Cracking of rotor tooth tops (Figures 11 and 12) is directly influenced by the number of starts, and can be detected by eddy current testing. In many cases, finite element analysis can be done to ensure that tooth top and retaining ring modifications will allow daily cycling with no future crack initiation. Increasing the fillet radii in the tooth top and tapering of the retaining ring fit can often enable the rotor to be fully capable of a full 10 000 future starts. This upgrade can be done with the field winding still in place.

Likewise, dovetail cracking (occurring away from the rotor body ends, not under the shrink fit, but at the slot wedge interfaces) can also be checked with the field winding in place.

Eddy current testing of the slot dovetails can be done with the slot wedges removed.

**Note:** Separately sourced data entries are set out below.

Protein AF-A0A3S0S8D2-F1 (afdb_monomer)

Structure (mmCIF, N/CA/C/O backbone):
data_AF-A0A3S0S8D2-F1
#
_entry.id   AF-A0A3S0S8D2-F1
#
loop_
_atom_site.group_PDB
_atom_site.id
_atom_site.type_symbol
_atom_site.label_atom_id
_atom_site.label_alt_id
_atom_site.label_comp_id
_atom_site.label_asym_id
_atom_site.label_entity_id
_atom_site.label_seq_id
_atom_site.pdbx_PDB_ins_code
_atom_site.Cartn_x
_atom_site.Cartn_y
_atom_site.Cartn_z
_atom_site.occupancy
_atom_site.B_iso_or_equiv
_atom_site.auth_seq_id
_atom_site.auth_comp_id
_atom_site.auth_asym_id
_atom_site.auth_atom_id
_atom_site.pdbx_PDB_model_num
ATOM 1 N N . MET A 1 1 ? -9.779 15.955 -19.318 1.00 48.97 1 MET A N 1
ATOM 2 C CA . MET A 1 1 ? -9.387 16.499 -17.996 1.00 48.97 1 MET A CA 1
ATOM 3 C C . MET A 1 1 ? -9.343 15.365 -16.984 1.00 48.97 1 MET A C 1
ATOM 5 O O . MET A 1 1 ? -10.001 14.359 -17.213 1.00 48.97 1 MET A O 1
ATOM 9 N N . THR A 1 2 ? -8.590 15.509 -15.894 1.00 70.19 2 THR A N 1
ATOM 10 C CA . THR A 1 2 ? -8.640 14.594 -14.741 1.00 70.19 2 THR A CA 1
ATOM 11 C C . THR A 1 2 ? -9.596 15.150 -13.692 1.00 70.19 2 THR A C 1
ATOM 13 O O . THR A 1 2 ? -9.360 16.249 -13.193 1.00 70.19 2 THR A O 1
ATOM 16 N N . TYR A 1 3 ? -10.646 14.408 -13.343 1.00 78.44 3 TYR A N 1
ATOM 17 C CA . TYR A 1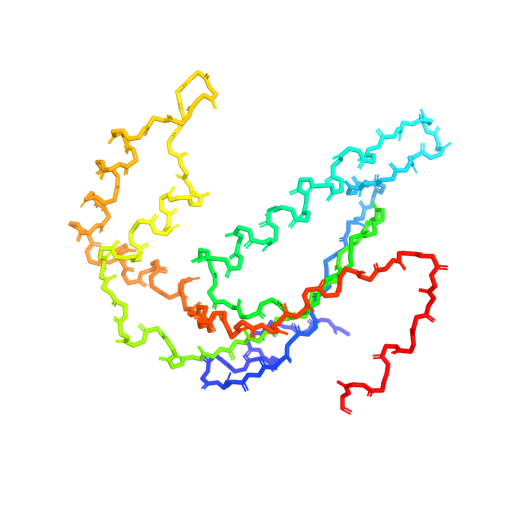 3 ? -11.527 14.781 -12.234 1.00 78.44 3 TYR A CA 1
ATOM 18 C C . TYR A 1 3 ? -10.920 14.335 -10.889 1.00 78.44 3 TYR A C 1
ATOM 20 O O . TYR A 1 3 ? -10.218 13.318 -10.842 1.00 78.44 3 TYR A O 1
ATOM 28 N N . PRO A 1 4 ? -11.158 15.064 -9.783 1.00 78.88 4 PRO A N 1
ATOM 29 C CA . PRO A 1 4 ? -10.824 14.600 -8.440 1.00 78.88 4 PRO A CA 1
ATOM 30 C C . PRO A 1 4 ? -11.459 13.237 -8.143 1.00 78.88 4 PRO A C 1
ATOM 32 O O . PRO A 1 4 ? -12.620 13.009 -8.467 1.00 78.88 4 PRO A O 1
ATOM 35 N N . ARG A 1 5 ? -10.729 12.342 -7.461 1.00 76.88 5 ARG A N 1
ATOM 36 C CA . ARG A 1 5 ? -11.211 10.975 -7.173 1.00 76.88 5 ARG A CA 1
ATOM 37 C C . ARG A 1 5 ? -12.567 10.938 -6.454 1.00 76.88 5 ARG A C 1
ATOM 39 O O . ARG A 1 5 ? -13.375 10.089 -6.792 1.00 76.88 5 ARG A O 1
ATOM 46 N N . HIS A 1 6 ? -12.846 11.893 -5.562 1.00 79.25 6 HIS A N 1
ATOM 47 C CA . HIS A 1 6 ? -14.130 11.999 -4.850 1.00 79.25 6 HIS A CA 1
ATOM 48 C C . HIS A 1 6 ? -15.338 12.333 -5.750 1.00 79.25 6 HIS A C 1
ATOM 50 O O . HIS A 1 6 ? -16.468 12.247 -5.292 1.00 79.25 6 HIS A O 1
ATOM 56 N N . GLN A 1 7 ? -15.117 12.755 -7.002 1.00 82.88 7 GLN A N 1
ATOM 57 C CA . GLN A 1 7 ? -16.180 13.000 -7.991 1.00 82.88 7 GLN A CA 1
ATOM 58 C C . GLN A 1 7 ? -16.427 11.786 -8.897 1.00 82.88 7 GLN A C 1
ATOM 60 O O . GLN A 1 7 ? -17.428 11.740 -9.601 1.00 82.88 7 GLN A O 1
ATOM 65 N N . ILE A 1 8 ? -15.492 10.829 -8.911 1.00 82.25 8 ILE A N 1
ATOM 66 C CA . ILE A 1 8 ? -15.539 9.610 -9.734 1.00 82.25 8 ILE A CA 1
ATOM 67 C C . ILE A 1 8 ? -15.948 8.401 -8.878 1.0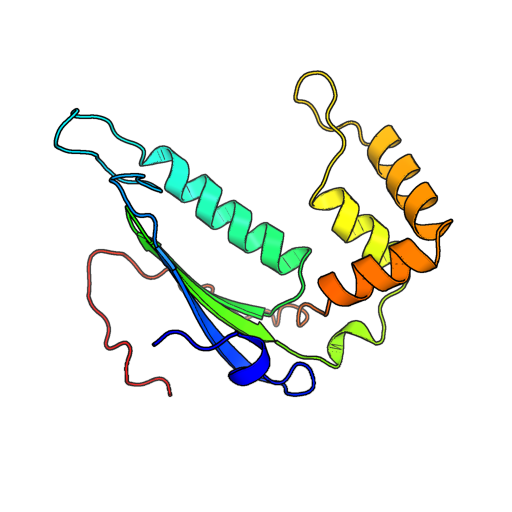0 82.25 8 ILE A C 1
ATOM 69 O O . ILE A 1 8 ? -16.569 7.469 -9.376 1.00 82.25 8 ILE A O 1
ATOM 73 N N . VAL A 1 9 ? -15.568 8.406 -7.598 1.00 81.81 9 VAL A N 1
ATOM 74 C CA . VAL A 1 9 ? -15.732 7.296 -6.658 1.00 81.81 9 VAL A CA 1
ATOM 75 C C . VAL A 1 9 ? -16.474 7.792 -5.424 1.00 81.81 9 VAL A C 1
ATOM 77 O O . VAL A 1 9 ? -15.952 8.636 -4.693 1.00 81.81 9 VAL A O 1
ATOM 80 N N . ASP A 1 10 ? -17.660 7.237 -5.181 1.00 81.38 10 ASP A N 1
ATOM 81 C CA . ASP A 1 10 ? -18.378 7.402 -3.919 1.00 81.38 10 ASP A CA 1
ATOM 82 C C . ASP A 1 10 ? -17.737 6.525 -2.821 1.00 81.38 10 ASP A C 1
ATOM 84 O O . ASP A 1 10 ? -17.685 5.304 -2.980 1.00 81.38 10 ASP A O 1
ATOM 88 N N . PRO A 1 11 ? -17.279 7.095 -1.687 1.00 75.69 11 PRO A N 1
ATOM 89 C CA . PRO A 1 11 ? -16.758 6.321 -0.559 1.00 75.69 11 PRO A CA 1
ATOM 90 C C . PRO A 1 11 ? -17.792 5.426 0.146 1.00 75.69 11 PRO A C 1
ATOM 92 O O . PRO A 1 11 ? -17.395 4.635 1.005 1.00 75.69 11 PRO A O 1
ATOM 95 N N . GLY A 1 12 ? -19.091 5.591 -0.122 1.00 79.00 12 GLY A N 1
ATOM 96 C CA . GLY A 1 12 ? -20.170 4.750 0.408 1.00 79.00 12 GLY A CA 1
ATOM 97 C C . GLY A 1 12 ? -20.477 3.497 -0.421 1.00 79.00 12 GLY A C 1
ATOM 98 O O . GLY A 1 12 ? -21.145 2.596 0.085 1.00 79.00 12 GLY A O 1
ATOM 99 N N . THR A 1 13 ? -19.962 3.409 -1.650 1.00 82.62 13 THR A N 1
ATOM 100 C CA . THR A 1 13 ? -20.306 2.365 -2.624 1.00 82.62 13 THR A CA 1
ATOM 101 C C . THR A 1 13 ? -19.224 1.285 -2.717 1.00 82.62 13 THR A C 1
ATOM 103 O O . THR A 1 13 ? -18.034 1.579 -2.829 1.00 82.62 13 THR A O 1
ATOM 106 N N . GLU A 1 14 ? -19.640 0.016 -2.697 1.00 86.62 14 GLU A N 1
ATOM 107 C CA . GLU A 1 14 ? -18.772 -1.118 -3.031 1.00 86.62 14 GLU A CA 1
ATOM 108 C C . GLU A 1 14 ? -18.471 -1.130 -4.538 1.00 86.62 14 GLU A C 1
ATOM 110 O O . GLU A 1 14 ? -19.368 -0.929 -5.357 1.00 86.62 14 GLU A O 1
ATOM 115 N N . GLY A 1 15 ? -17.225 -1.399 -4.934 1.00 87.94 15 GLY A N 1
ATOM 116 C CA . GLY A 1 15 ? -16.905 -1.496 -6.356 1.00 87.94 15 GLY A CA 1
ATOM 117 C C . GLY A 1 15 ? -15.497 -1.968 -6.684 1.00 87.94 15 GLY A C 1
ATOM 118 O O . GLY A 1 15 ? -14.622 -2.069 -5.821 1.00 87.94 15 GLY A O 1
ATOM 119 N N . PHE A 1 16 ? -15.290 -2.237 -7.973 1.00 90.06 16 PHE A N 1
ATOM 120 C CA . PHE A 1 16 ? -13.996 -2.562 -8.564 1.00 90.06 16 PHE A CA 1
ATOM 121 C C . PHE A 1 16 ? -13.399 -1.335 -9.252 1.00 90.06 16 PHE A C 1
ATOM 123 O O . PHE A 1 16 ? -14.057 -0.676 -10.056 1.00 90.06 16 PHE A O 1
ATOM 130 N N . PHE A 1 17 ? -12.127 -1.055 -8.980 1.00 89.00 17 PHE A N 1
ATOM 131 C CA . PHE A 1 17 ? -11.427 0.119 -9.485 1.00 89.00 17 PHE A CA 1
ATOM 132 C C . PHE A 1 17 ? -10.118 -0.280 -10.159 1.00 89.00 17 PHE A C 1
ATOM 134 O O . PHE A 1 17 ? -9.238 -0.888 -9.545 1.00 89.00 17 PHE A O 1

Repairs to dovetail cracks are possible, as long as the cracks are shallow, even with the field winding still in place.

Slot wedge/fan blade

It may appear odd that these generator components are lumped together, but they are similar in that these are components that are easily inspected without the need for a rewind. They are also similar in the sense that liberation of a single wedge or a single fan blade, due to a propagating crack, has the potential for complete machine destruction.

Removal of rotor slot wedges allows 100% inspection of the wedges, including the fillet radius area, where most cracks initiate. Removal of all the slot wedges also facilitates dovetail inspection.

Inspection of these components should not be neglected prior to or shortly after a change to cyclic operation, but it is rare that a specific upgrade would be implemented on these components, unless a known design defect is present. In those cases, increasing of the slot wedge fillet radius may be required, or perhaps a change of material.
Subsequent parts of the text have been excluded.